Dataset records
______________________________
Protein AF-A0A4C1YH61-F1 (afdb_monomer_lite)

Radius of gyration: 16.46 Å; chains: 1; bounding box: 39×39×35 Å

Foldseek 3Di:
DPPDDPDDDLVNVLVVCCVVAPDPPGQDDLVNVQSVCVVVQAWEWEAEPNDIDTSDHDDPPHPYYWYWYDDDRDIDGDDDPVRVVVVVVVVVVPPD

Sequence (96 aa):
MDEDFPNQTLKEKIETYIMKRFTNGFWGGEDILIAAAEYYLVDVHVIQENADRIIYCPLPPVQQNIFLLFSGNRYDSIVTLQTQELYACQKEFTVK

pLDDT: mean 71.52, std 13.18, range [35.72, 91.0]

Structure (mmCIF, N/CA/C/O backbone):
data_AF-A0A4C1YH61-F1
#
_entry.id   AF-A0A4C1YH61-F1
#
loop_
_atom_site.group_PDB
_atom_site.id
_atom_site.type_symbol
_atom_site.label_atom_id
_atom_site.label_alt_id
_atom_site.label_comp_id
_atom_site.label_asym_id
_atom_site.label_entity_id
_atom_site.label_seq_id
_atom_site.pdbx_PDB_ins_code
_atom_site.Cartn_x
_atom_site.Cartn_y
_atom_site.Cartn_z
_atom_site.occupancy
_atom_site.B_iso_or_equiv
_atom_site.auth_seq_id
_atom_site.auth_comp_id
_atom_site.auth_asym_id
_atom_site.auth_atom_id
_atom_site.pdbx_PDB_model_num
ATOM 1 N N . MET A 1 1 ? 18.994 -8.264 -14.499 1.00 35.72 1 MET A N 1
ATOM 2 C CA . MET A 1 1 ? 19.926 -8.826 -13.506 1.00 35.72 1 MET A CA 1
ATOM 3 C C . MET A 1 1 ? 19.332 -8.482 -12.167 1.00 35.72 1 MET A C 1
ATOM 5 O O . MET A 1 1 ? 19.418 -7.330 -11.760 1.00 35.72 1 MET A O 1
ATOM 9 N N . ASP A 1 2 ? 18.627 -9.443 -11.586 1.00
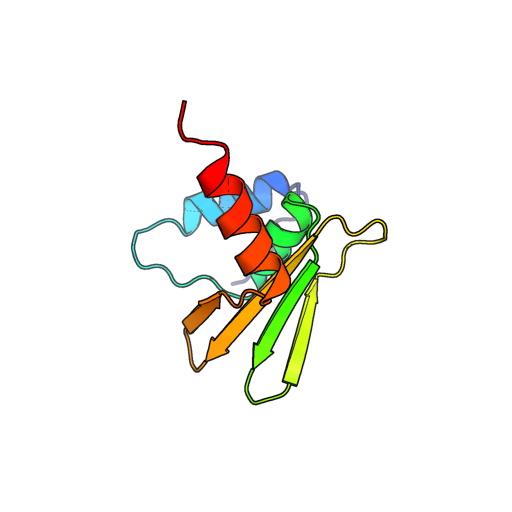 46.34 2 ASP A N 1
ATOM 10 C CA . ASP A 1 2 ? 18.129 -9.352 -10.222 1.00 46.34 2 ASP A CA 1
ATOM 11 C C . ASP A 1 2 ? 19.322 -9.603 -9.303 1.00 46.34 2 ASP A C 1
ATOM 13 O O . ASP A 1 2 ? 19.836 -10.717 -9.214 1.00 46.34 2 ASP A O 1
ATOM 17 N N . GLU A 1 3 ? 19.846 -8.531 -8.715 1.00 46.69 3 GLU A N 1
ATOM 18 C CA . GLU A 1 3 ? 20.805 -8.648 -7.623 1.00 46.69 3 GLU A CA 1
ATOM 19 C C . GLU A 1 3 ? 20.023 -9.017 -6.362 1.00 46.69 3 GLU A C 1
ATOM 21 O O . GLU A 1 3 ? 19.498 -8.154 -5.657 1.00 46.69 3 GLU A O 1
ATOM 26 N N . ASP A 1 4 ? 19.930 -10.321 -6.104 1.00 49.38 4 ASP A N 1
ATOM 27 C CA . ASP A 1 4 ? 19.595 -10.851 -4.789 1.00 49.38 4 ASP A CA 1
ATOM 28 C C . ASP A 1 4 ? 20.633 -10.335 -3.783 1.00 49.38 4 ASP A C 1
ATOM 30 O O . ASP A 1 4 ? 21.811 -10.690 -3.842 1.00 49.38 4 ASP A O 1
ATOM 34 N N . PHE A 1 5 ? 20.195 -9.488 -2.850 1.00 49.59 5 PHE A N 1
ATOM 35 C CA . PHE A 1 5 ? 20.963 -9.108 -1.665 1.00 49.59 5 PHE A CA 1
ATOM 36 C C . PHE A 1 5 ? 20.514 -9.995 -0.494 1.00 49.59 5 PHE A C 1
ATOM 38 O O . PHE A 1 5 ? 19.536 -9.659 0.187 1.00 49.59 5 PHE A O 1
ATOM 45 N N . PRO A 1 6 ? 21.181 -11.135 -0.221 1.00 57.00 6 PRO A N 1
ATOM 46 C CA . PRO A 1 6 ? 20.838 -11.943 0.933 1.00 57.00 6 PRO A CA 1
ATOM 47 C C . PRO A 1 6 ? 21.392 -11.229 2.175 1.00 57.00 6 PRO A C 1
ATOM 49 O O . PRO A 1 6 ? 22.574 -10.898 2.218 1.00 57.00 6 PRO A O 1
ATOM 52 N N . ASN A 1 7 ? 20.532 -10.995 3.172 1.00 58.09 7 ASN A N 1
ATOM 53 C CA . ASN A 1 7 ? 20.803 -10.396 4.498 1.00 58.09 7 ASN A CA 1
ATOM 54 C C . ASN A 1 7 ? 20.488 -8.907 4.727 1.00 58.09 7 ASN A C 1
ATOM 56 O O . ASN A 1 7 ? 20.888 -8.384 5.763 1.00 58.09 7 ASN A O 1
ATOM 60 N N . GLN A 1 8 ? 19.727 -8.223 3.869 1.00 56.81 8 GLN A N 1
ATOM 61 C CA . GLN A 1 8 ? 19.191 -6.911 4.266 1.00 56.81 8 GLN A CA 1
ATOM 62 C C . GLN A 1 8 ? 17.977 -7.059 5.193 1.00 56.81 8 GLN A C 1
ATOM 64 O O . GLN A 1 8 ? 17.009 -7.755 4.868 1.00 56.81 8 GLN A O 1
ATOM 69 N N . THR A 1 9 ? 18.015 -6.368 6.332 1.00 68.38 9 THR A N 1
ATOM 70 C CA . THR A 1 9 ? 16.849 -6.147 7.195 1.00 68.38 9 THR A CA 1
ATOM 71 C C . THR A 1 9 ? 15.750 -5.410 6.420 1.00 68.38 9 THR A C 1
ATOM 73 O O . THR A 1 9 ? 16.027 -4.690 5.460 1.00 68.38 9 THR A O 1
ATOM 76 N N . LEU A 1 10 ? 14.483 -5.551 6.829 1.00 64.00 10 LEU A N 1
ATOM 77 C CA . LEU A 1 10 ? 13.358 -4.845 6.192 1.00 64.00 10 LEU A CA 1
ATOM 78 C C . LEU A 1 10 ? 13.596 -3.326 6.126 1.00 64.00 10 LEU A C 1
ATOM 80 O O . LEU A 1 10 ? 13.328 -2.690 5.110 1.00 64.00 10 LEU A O 1
ATOM 84 N N . LYS A 1 11 ? 14.181 -2.767 7.189 1.00 66.00 11 LYS A N 1
ATOM 85 C CA . LYS A 1 11 ? 14.575 -1.360 7.259 1.00 66.00 11 LYS A CA 1
ATOM 86 C C . LYS A 1 11 ? 15.592 -0.996 6.177 1.00 66.00 11 LYS A C 1
ATOM 88 O O . LYS A 1 11 ? 15.396 -0.009 5.482 1.00 66.00 11 LYS A O 1
ATOM 93 N N . GLU A 1 12 ? 16.630 -1.805 5.983 1.00 65.75 12 GLU A N 1
ATOM 94 C CA . GLU A 1 12 ? 17.640 -1.567 4.943 1.00 65.75 12 GLU A CA 1
ATOM 95 C C . GLU A 1 12 ? 17.073 -1.731 3.533 1.00 65.75 12 GLU A C 1
ATOM 97 O O . GLU A 1 12 ? 17.488 -1.010 2.628 1.00 65.75 12 GLU A O 1
ATOM 102 N N . LYS A 1 13 ? 16.099 -2.627 3.332 1.00 65.69 13 LYS A N 1
ATOM 103 C CA . LYS A 1 13 ? 15.380 -2.742 2.055 1.00 65.69 13 LYS A CA 1
ATOM 104 C C . LYS A 1 13 ? 14.563 -1.486 1.769 1.00 65.69 13 LYS A C 1
ATOM 106 O O . LYS A 1 13 ? 14.657 -0.950 0.669 1.00 65.69 13 LYS A O 1
ATOM 111 N N . ILE A 1 14 ? 13.826 -0.987 2.763 1.00 66.00 14 ILE A N 1
ATOM 112 C CA . ILE A 1 14 ? 13.063 0.265 2.672 1.00 66.00 14 ILE A CA 1
ATOM 113 C C . ILE A 1 14 ? 14.004 1.444 2.415 1.00 66.00 14 ILE A C 1
ATOM 115 O O . ILE A 1 14 ? 13.778 2.207 1.485 1.00 66.00 14 ILE A O 1
ATOM 119 N N . GLU A 1 15 ? 15.092 1.578 3.172 1.00 68.94 15 GLU A N 1
ATOM 120 C CA . GLU A 1 15 ? 16.069 2.659 3.004 1.00 68.94 15 GLU A CA 1
ATOM 121 C C . GLU A 1 15 ? 16.785 2.579 1.650 1.00 68.94 15 GLU A C 1
ATOM 123 O O . GLU A 1 15 ? 16.914 3.593 0.969 1.00 68.94 15 GLU A O 1
ATOM 128 N N . THR A 1 16 ? 17.187 1.387 1.202 1.00 64.06 16 THR A N 1
ATOM 129 C CA . THR A 1 16 ? 17.801 1.180 -0.122 1.00 64.06 16 THR A CA 1
ATOM 130 C C . THR A 1 16 ? 16.812 1.502 -1.239 1.00 64.06 16 THR A C 1
ATOM 132 O O . THR A 1 16 ? 17.186 2.137 -2.226 1.00 64.06 16 THR A O 1
ATOM 135 N N . TYR A 1 17 ? 15.549 1.099 -1.089 1.00 64.06 17 TYR A N 1
ATOM 136 C CA . TYR A 1 17 ? 14.483 1.427 -2.027 1.00 64.06 17 TYR A CA 1
ATOM 137 C C . TYR A 1 17 ? 14.244 2.940 -2.073 1.00 64.06 17 TYR A C 1
ATOM 139 O O . TYR A 1 17 ? 14.258 3.524 -3.156 1.00 64.06 17 TYR A O 1
ATOM 147 N N . ILE A 1 18 ? 14.135 3.596 -0.913 1.00 66.25 18 ILE A N 1
ATOM 148 C CA . ILE A 1 18 ? 13.988 5.051 -0.797 1.00 66.25 18 ILE A CA 1
ATOM 149 C C . ILE A 1 18 ? 15.165 5.760 -1.479 1.00 66.25 18 ILE A C 1
ATOM 151 O O . ILE A 1 18 ? 14.957 6.611 -2.339 1.00 66.25 18 ILE A O 1
ATOM 155 N N . MET A 1 19 ? 16.400 5.366 -1.166 1.00 64.12 19 MET A N 1
ATOM 156 C CA . MET A 1 19 ? 17.619 6.004 -1.673 1.00 64.12 19 MET A CA 1
ATOM 157 C C . MET A 1 19 ? 17.844 5.778 -3.174 1.00 64.12 19 MET A C 1
ATOM 159 O O . MET A 1 19 ? 18.363 6.664 -3.849 1.00 64.12 19 MET A O 1
ATOM 163 N N . LYS A 1 20 ? 17.447 4.621 -3.728 1.00 61.00 20 LYS A N 1
ATOM 164 C CA . LYS A 1 20 ? 17.547 4.344 -5.173 1.00 61.00 20 LYS A CA 1
ATOM 165 C C . LYS A 1 20 ? 16.400 4.953 -5.992 1.00 61.00 20 LYS A C 1
ATOM 167 O O . LYS A 1 20 ? 16.582 5.149 -7.192 1.00 61.00 20 LYS A O 1
ATOM 172 N N . ARG A 1 21 ? 15.220 5.193 -5.400 1.00 58.94 21 ARG A N 1
ATOM 173 C CA . ARG A 1 21 ? 13.975 5.473 -6.149 1.00 58.94 21 ARG A CA 1
ATOM 174 C C . ARG A 1 21 ? 13.284 6.805 -5.828 1.00 58.94 21 ARG A C 1
ATOM 176 O O . ARG A 1 21 ? 12.416 7.190 -6.602 1.00 58.94 21 ARG A O 1
ATOM 183 N N . PHE A 1 22 ? 13.662 7.554 -4.785 1.00 57.78 22 PHE A N 1
ATOM 184 C CA . PHE A 1 22 ? 13.143 8.919 -4.551 1.00 57.78 22 PHE A CA 1
ATOM 185 C C . PHE A 1 22 ? 13.846 9.970 -5.424 1.00 57.78 22 PHE A C 1
ATOM 187 O O . PHE A 1 22 ? 14.433 10.941 -4.950 1.00 57.78 22 PHE A O 1
ATOM 194 N N . THR A 1 23 ? 13.758 9.803 -6.739 1.00 62.03 23 THR A N 1
ATOM 195 C CA . THR A 1 23 ? 13.813 10.939 -7.658 1.00 62.03 23 THR A CA 1
ATOM 196 C C . THR A 1 23 ? 12.380 11.409 -7.896 1.00 62.03 23 THR A C 1
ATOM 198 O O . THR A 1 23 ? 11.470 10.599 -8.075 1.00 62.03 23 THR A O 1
______________________________
=== Your goal ===
Working from the data above, extract solely the lines from the one containing "ATOM 80 O O" through the one containing "ATOM 88 O O", exactly as they appear, both included.

=== Task output ===
ATOM 80 O O . LEU A 1 10 ? 13.328 -2.690 5.110 1.00 64.00 10 LEU A O 1
ATOM 84 N N . LYS A 1 11 ? 14.181 -2.767 7.189 1.00 66.00 11 LYS A N 1
ATOM 85 C CA . LYS A 1 11 ? 14.575 -1.360 7.259 1.00 66.00 11 LYS A CA 1
ATOM 86 C C . LYS A 1 11 ? 15.592 -0.996 6.177 1.00 66.00 11 LYS A C 1
ATOM 88 O O . LYS A 1 11 ? 15.396 -0.009 5.482 1.00 66.00 11 LYS A O 1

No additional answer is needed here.